## [BRIEF]
Copy the lines below exactly, starting at the one with "ATOM 43 C CA" and ending at the one with "ATOM 73 N N", and leave out any picture.

Stored entries:
---*---

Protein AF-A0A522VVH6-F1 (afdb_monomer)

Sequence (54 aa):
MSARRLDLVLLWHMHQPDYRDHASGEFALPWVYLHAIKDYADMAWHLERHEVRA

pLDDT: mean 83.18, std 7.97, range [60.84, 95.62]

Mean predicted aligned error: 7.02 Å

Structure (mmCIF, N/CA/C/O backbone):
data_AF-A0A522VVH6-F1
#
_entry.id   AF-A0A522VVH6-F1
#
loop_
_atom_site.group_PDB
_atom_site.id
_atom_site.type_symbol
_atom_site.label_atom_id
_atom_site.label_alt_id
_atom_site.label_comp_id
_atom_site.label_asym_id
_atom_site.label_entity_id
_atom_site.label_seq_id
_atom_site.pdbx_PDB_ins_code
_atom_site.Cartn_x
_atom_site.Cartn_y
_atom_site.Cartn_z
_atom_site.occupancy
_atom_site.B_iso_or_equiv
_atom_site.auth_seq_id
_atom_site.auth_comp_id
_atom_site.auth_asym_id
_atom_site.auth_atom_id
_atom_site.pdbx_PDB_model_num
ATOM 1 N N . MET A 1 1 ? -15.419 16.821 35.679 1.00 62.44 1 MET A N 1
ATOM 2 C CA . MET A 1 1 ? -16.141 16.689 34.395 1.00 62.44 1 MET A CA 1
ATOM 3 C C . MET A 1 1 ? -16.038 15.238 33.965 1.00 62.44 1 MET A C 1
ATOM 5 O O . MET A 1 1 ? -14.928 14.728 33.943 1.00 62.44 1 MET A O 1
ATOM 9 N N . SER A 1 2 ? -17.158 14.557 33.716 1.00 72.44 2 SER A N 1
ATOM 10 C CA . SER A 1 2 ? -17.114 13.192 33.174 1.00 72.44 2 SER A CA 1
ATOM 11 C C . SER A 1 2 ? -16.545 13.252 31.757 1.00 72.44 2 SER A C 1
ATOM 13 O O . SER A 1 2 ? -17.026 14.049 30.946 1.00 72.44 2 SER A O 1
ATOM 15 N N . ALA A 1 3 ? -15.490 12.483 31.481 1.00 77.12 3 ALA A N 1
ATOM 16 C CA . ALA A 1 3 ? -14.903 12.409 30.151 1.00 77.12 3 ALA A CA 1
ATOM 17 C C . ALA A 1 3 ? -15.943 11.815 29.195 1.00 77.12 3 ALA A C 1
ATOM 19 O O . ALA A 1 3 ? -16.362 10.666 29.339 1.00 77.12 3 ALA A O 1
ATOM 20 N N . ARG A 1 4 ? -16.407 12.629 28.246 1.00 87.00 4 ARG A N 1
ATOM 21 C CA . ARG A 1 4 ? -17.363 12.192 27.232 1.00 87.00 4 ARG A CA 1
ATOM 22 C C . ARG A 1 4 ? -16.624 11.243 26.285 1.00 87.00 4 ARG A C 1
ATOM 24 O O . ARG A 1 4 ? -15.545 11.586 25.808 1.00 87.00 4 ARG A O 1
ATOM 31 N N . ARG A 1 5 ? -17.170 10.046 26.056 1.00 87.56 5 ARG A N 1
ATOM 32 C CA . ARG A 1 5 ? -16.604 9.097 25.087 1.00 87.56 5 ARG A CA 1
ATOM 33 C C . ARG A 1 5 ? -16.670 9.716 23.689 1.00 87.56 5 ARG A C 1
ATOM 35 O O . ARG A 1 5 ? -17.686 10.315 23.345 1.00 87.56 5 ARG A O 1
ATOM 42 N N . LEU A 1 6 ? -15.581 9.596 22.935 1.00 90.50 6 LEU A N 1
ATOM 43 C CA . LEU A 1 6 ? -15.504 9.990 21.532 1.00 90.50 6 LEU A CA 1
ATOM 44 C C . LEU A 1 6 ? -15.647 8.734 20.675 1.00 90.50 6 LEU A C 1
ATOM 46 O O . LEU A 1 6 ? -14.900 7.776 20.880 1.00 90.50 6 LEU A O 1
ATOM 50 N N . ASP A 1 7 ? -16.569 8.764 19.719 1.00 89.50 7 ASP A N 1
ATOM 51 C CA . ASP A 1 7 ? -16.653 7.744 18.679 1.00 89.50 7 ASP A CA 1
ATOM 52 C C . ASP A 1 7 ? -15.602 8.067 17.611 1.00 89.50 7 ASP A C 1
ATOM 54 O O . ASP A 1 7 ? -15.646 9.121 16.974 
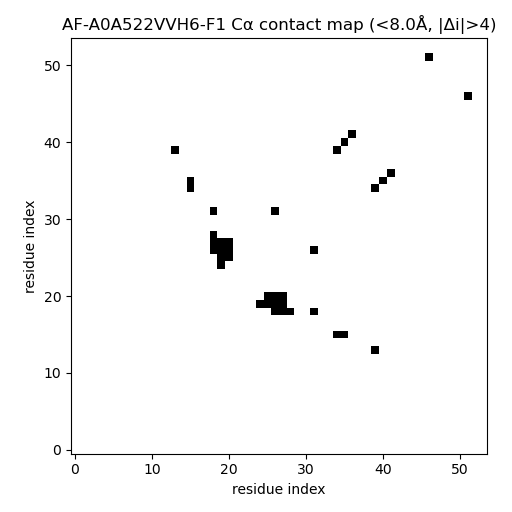1.00 89.50 7 ASP A O 1
ATOM 58 N N . LEU A 1 8 ? -14.610 7.187 17.466 1.00 87.75 8 LEU A N 1
ATOM 59 C CA . LEU A 1 8 ? -13.463 7.372 16.581 1.00 87.75 8 LEU A CA 1
ATOM 60 C C . LEU A 1 8 ? -13.370 6.203 15.602 1.00 87.75 8 LEU A C 1
ATOM 62 O O . LEU A 1 8 ? -13.363 5.046 16.016 1.00 87.75 8 LEU A O 1
ATOM 66 N N . VAL A 1 9 ? -13.223 6.522 14.317 1.00 89.44 9 VAL A N 1
ATOM 67 C CA . VAL A 1 9 ? -12.900 5.556 13.263 1.00 89.44 9 VAL A CA 1
ATOM 68 C C . VAL A 1 9 ? -11.58
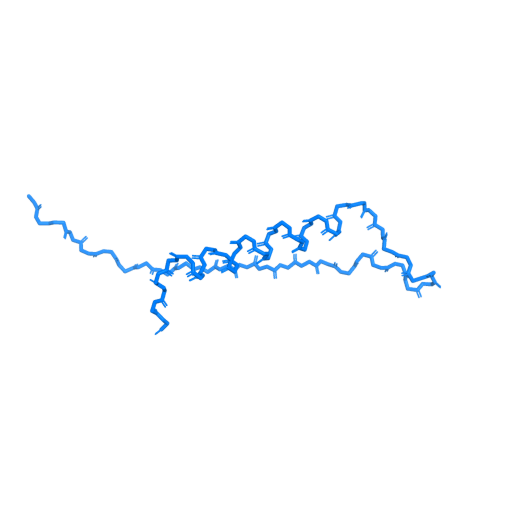0 5.969 12.632 1.00 89.44 9 VAL A C 1
ATOM 70 O O . VAL A 1 9 ? -11.437 7.093 12.153 1.00 89.44 9 VAL A O 1
ATOM 73 N N . LEU A 1 10 ? -10.613 5.056 12.640 1.00 86.56 10 LEU A N 1
ATOM 74 C CA . LEU A 1 10 ? -9.348 5.215 11.932 1.00 86.56 10 LEU A CA 1
ATOM 75 C C . LEU A 1 10 ? -9.452 4.489 10.589 1.00 86.56 10 LEU A C 1
ATOM 77 O O . LEU A 1 10 ? -9.759 3.299 10.557 1.00 86.56 10 LEU A O 1
ATOM 81 N N . LEU A 1 11 ? -9.205 5.205 9.490 1.00 88.06 11 LEU A N 1
ATOM 82 C CA . LEU A 1 11 ? -9.202 4.649 8.138 1.00 88.06 11 LEU A CA 1
ATOM 83 C C . LEU A 1 11 ? -7.796 4.747 7.547 1.00 88.06 11 LEU A C 1
ATOM 85 O O . LEU A 1 11 ? -7.283 5.846 7.337 1.00 88.06 11 LEU A O 1
ATOM 89 N N . TRP A 1 12 ? -7.198 3.601 7.231 1.00 86.38 12 TRP A N 1
ATOM 90 C CA . TRP A 1 12 ? -5.962 3.553 6.457 1.00 86.38 12 TRP A CA 1
ATOM 91 C C . TRP A 1 12 ? -6.271 3.568 4.962 1.00 86.38 12 TRP A C 1
ATOM 93 O O . TRP A 1 12 ? -6.919 2.662 4.441 1.00 86.38 12 TRP A O 1
ATOM 103 N N . HIS A 1 13 ? -5.779 4.589 4.265 1.00 87.38 13 HIS A N 1
ATOM 104 C CA . HIS A 1 13 ? -5.804 4.648 2.809 1.00 87.38 13 HIS A CA 1
ATOM 105 C C . HIS A 1 13 ? -4.408 4.342 2.267 1.00 87.38 13 HIS A C 1
ATOM 107 O O . HIS A 1 13 ? -3.508 5.175 2.345 1.00 87.38 13 HIS A O 1
ATOM 113 N N . MET A 1 14 ? -4.242 3.137 1.729 1.00 85.19 14 MET A N 1
ATOM 114 C CA . MET A 1 14 ? -2.984 2.669 1.155 1.00 85.19 14 MET A CA 1
ATOM 115 C C . MET A 1 14 ? -3.142 2.597 -0.363 1.00 85.19 14 MET A C 1
ATOM 117 O O . MET A 1 14 ? -3.972 1.844 -0.869 1.00 85.19 14 MET A O 1
ATOM 121 N N . HIS A 1 15 ? -2.367 3.393 -1.095 1.00 85.06 15 HIS A N 1
ATOM 122 C CA . HIS A 1 15 ? -2.323 3.353 -2.553 1.00 85.06 15 HIS A CA 1
ATOM 123 C C . HIS A 1 15 ? -0.870 3.413 -3.011 1.00 85.06 15 HIS A C 1
ATOM 125 O O . HIS A 1 15 ? -0.170 4.391 -2.755 1.00 85.06 15 HIS A O 1
ATOM 131 N N . GLN A 1 16 ? -0.425 2.360 -3.692 1.00 84.12 16 GLN A N 1
ATOM 132 C CA . GLN A 1 16 ? 0.859 2.336 -4.378 1.00 84.12 16 GLN A CA 1
ATOM 133 C C . GLN A 1 16 ? 0.596 2.296 -5.891 1.00 84.12 16 GLN A C 1
ATOM 135 O O . GLN A 1 16 ? -0.016 1.333 -6.358 1.00 84.12 16 GLN A O 1
ATOM 140 N N . PRO A 1 17 ? 1.025 3.316 -6.654 1.00 85.69 17 PRO A N 1
ATOM 141 C CA . PRO A 1 17 ? 0.982 3.284 -8.112 1.00 85.69 17 PRO A CA 1
ATOM 142 C C . PRO A 1 17 ? 1.813 2.135 -8.691 1.00 85.69 17 PRO A C 1
ATOM 144 O O . PRO A 1 17 ? 2.763 1.662 -8.060 1.00 85.69 17 PRO A O 1
ATOM 147 N N . ASP A 1 18 ? 1.486 1.718 -9.914 1.00 86.94 18 ASP A N 1
ATOM 148 C CA . ASP A 1 18 ? 2.348 0.803 -10.657 1.00 86.94 18 ASP A CA 1
ATOM 149 C C . ASP A 1 18 ? 3.567 1.567 -11.185 1.00 86.94 18 ASP A C 1
ATOM 151 O O . ASP A 1 18 ? 3.447 2.481 -11.999 1.00 86.94 18 ASP A O 1
ATOM 155 N N . TYR A 1 19 ? 4.740 1.204 -10.676 1.00 89.69 19 TYR A N 1
ATOM 156 C CA . TYR A 1 19 ? 6.027 1.754 -11.098 1.00 89.69 19 TYR A CA 1
ATOM 157 C C . TYR A 1 19 ? 6.791 0.797 -12.012 1.00 89.69 19 TYR A C 1
ATOM 159 O O . TYR A 1 19 ? 7.983 0.992 -12.252 1.00 89.69 19 TYR A O 1
ATOM 167 N N . ARG A 1 20 ? 6.145 -0.268 -12.493 1.00 90.31 20 ARG A N 1
ATOM 168 C CA . ARG A 1 20 ? 6.760 -1.189 -13.435 1.00 90.31 20 ARG A CA 1
ATOM 169 C C . ARG A 1 20 ? 6.820 -0.560 -14.821 1.00 90.31 20 ARG A C 1
ATOM 171 O O . ARG A 1 20 ? 5.809 -0.131 -15.369 1.00 90.31 20 ARG A O 1
ATOM 178 N N . ASP A 1 21 ? 7.998 -0.572 -15.425 1.00 92.00 21 ASP A N 1
ATOM 179 C CA . ASP A 1 21 ? 8.113 -0.431 -16.867 1.00 92.00 21 ASP A CA 1
ATOM 180 C C . ASP A 1 21 ? 7.554 -1.701 -17.522 1.00 92.00 21 ASP A C 1
ATOM 182 O O . ASP A 1 21 ? 8.088 -2.796 -17.360 1.00 92.00 21 ASP A O 1
ATOM 186 N N . HIS A 1 22 ? 6.460 -1.571 -18.265 1.00 91.56 22 HIS A N 1
ATOM 187 C CA . HIS A 1 22 ? 5.805 -2.710 -18.902 1.00 91.56 22 HIS A CA 1
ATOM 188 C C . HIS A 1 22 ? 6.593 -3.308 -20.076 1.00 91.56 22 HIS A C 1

---*---

## [RESULT]
ATOM 43 C CA . LEU A 1 6 ? -15.504 9.990 21.532 1.00 90.50 6 LEU A CA 1
ATOM 44 C C . LEU A 1 6 ? -15.647 8.734 20.675 1.00 90.50 6 LEU A C 1
ATOM 46 O O . LEU A 1 6 ? -14.900 7.776 20.880 1.00 90.50 6 LEU A O 1
ATOM 50 N N . ASP A 1 7 ? -16.569 8.764 19.719 1.00 89.50 7 ASP A N 1
ATOM 51 C CA . ASP A 1 7 ? -16.653 7.744 18.679 1.00 89.50 7 ASP A CA 1
ATOM 52 C C . ASP A 1 7 ? -15.602 8.067 17.611 1.00 89.50 7 ASP A C 1
ATOM 54 O O . ASP A 1 7 ? -15.646 9.121 16.974 
1.00 89.50 7 ASP A O 1
ATOM 58 N N . LEU A 1 8 ? -14.610 7.187 17.466 1.00 87.75 8 LEU A N 1
ATOM 59 C CA . LEU A 1 8 ? -13.463 7.372 16.581 1.00 87.75 8 LEU A CA 1
ATOM 60 C C . LEU A 1 8 ? -13.370 6.203 15.602 1.00 87.75 8 LEU A C 1
ATOM 62 O O . LEU A 1 8 ? -13.363 5.046 16.016 1.00 87.75 8 LEU A O 1
ATOM 66 N N . VAL A 1 9 ? -13.223 6.522 14.317 1.00 89.44 9 VAL A N 1
ATOM 67 C CA . VAL A 1 9 ? -12.900 5.556 13.263 1.00 89.44 9 VAL A CA 1
ATOM 68 C C . VAL A 1 9 ? -11.58
0 5.969 12.632 1.00 89.44 9 VAL A C 1
ATOM 70 O O . VAL A 1 9 ? -11.437 7.093 12.153 1.00 89.44 9 VAL A O 1
ATOM 73 N N . LEU A 1 10 ? -10.613 5.056 12.640 1.00 86.56 10 LEU A N 1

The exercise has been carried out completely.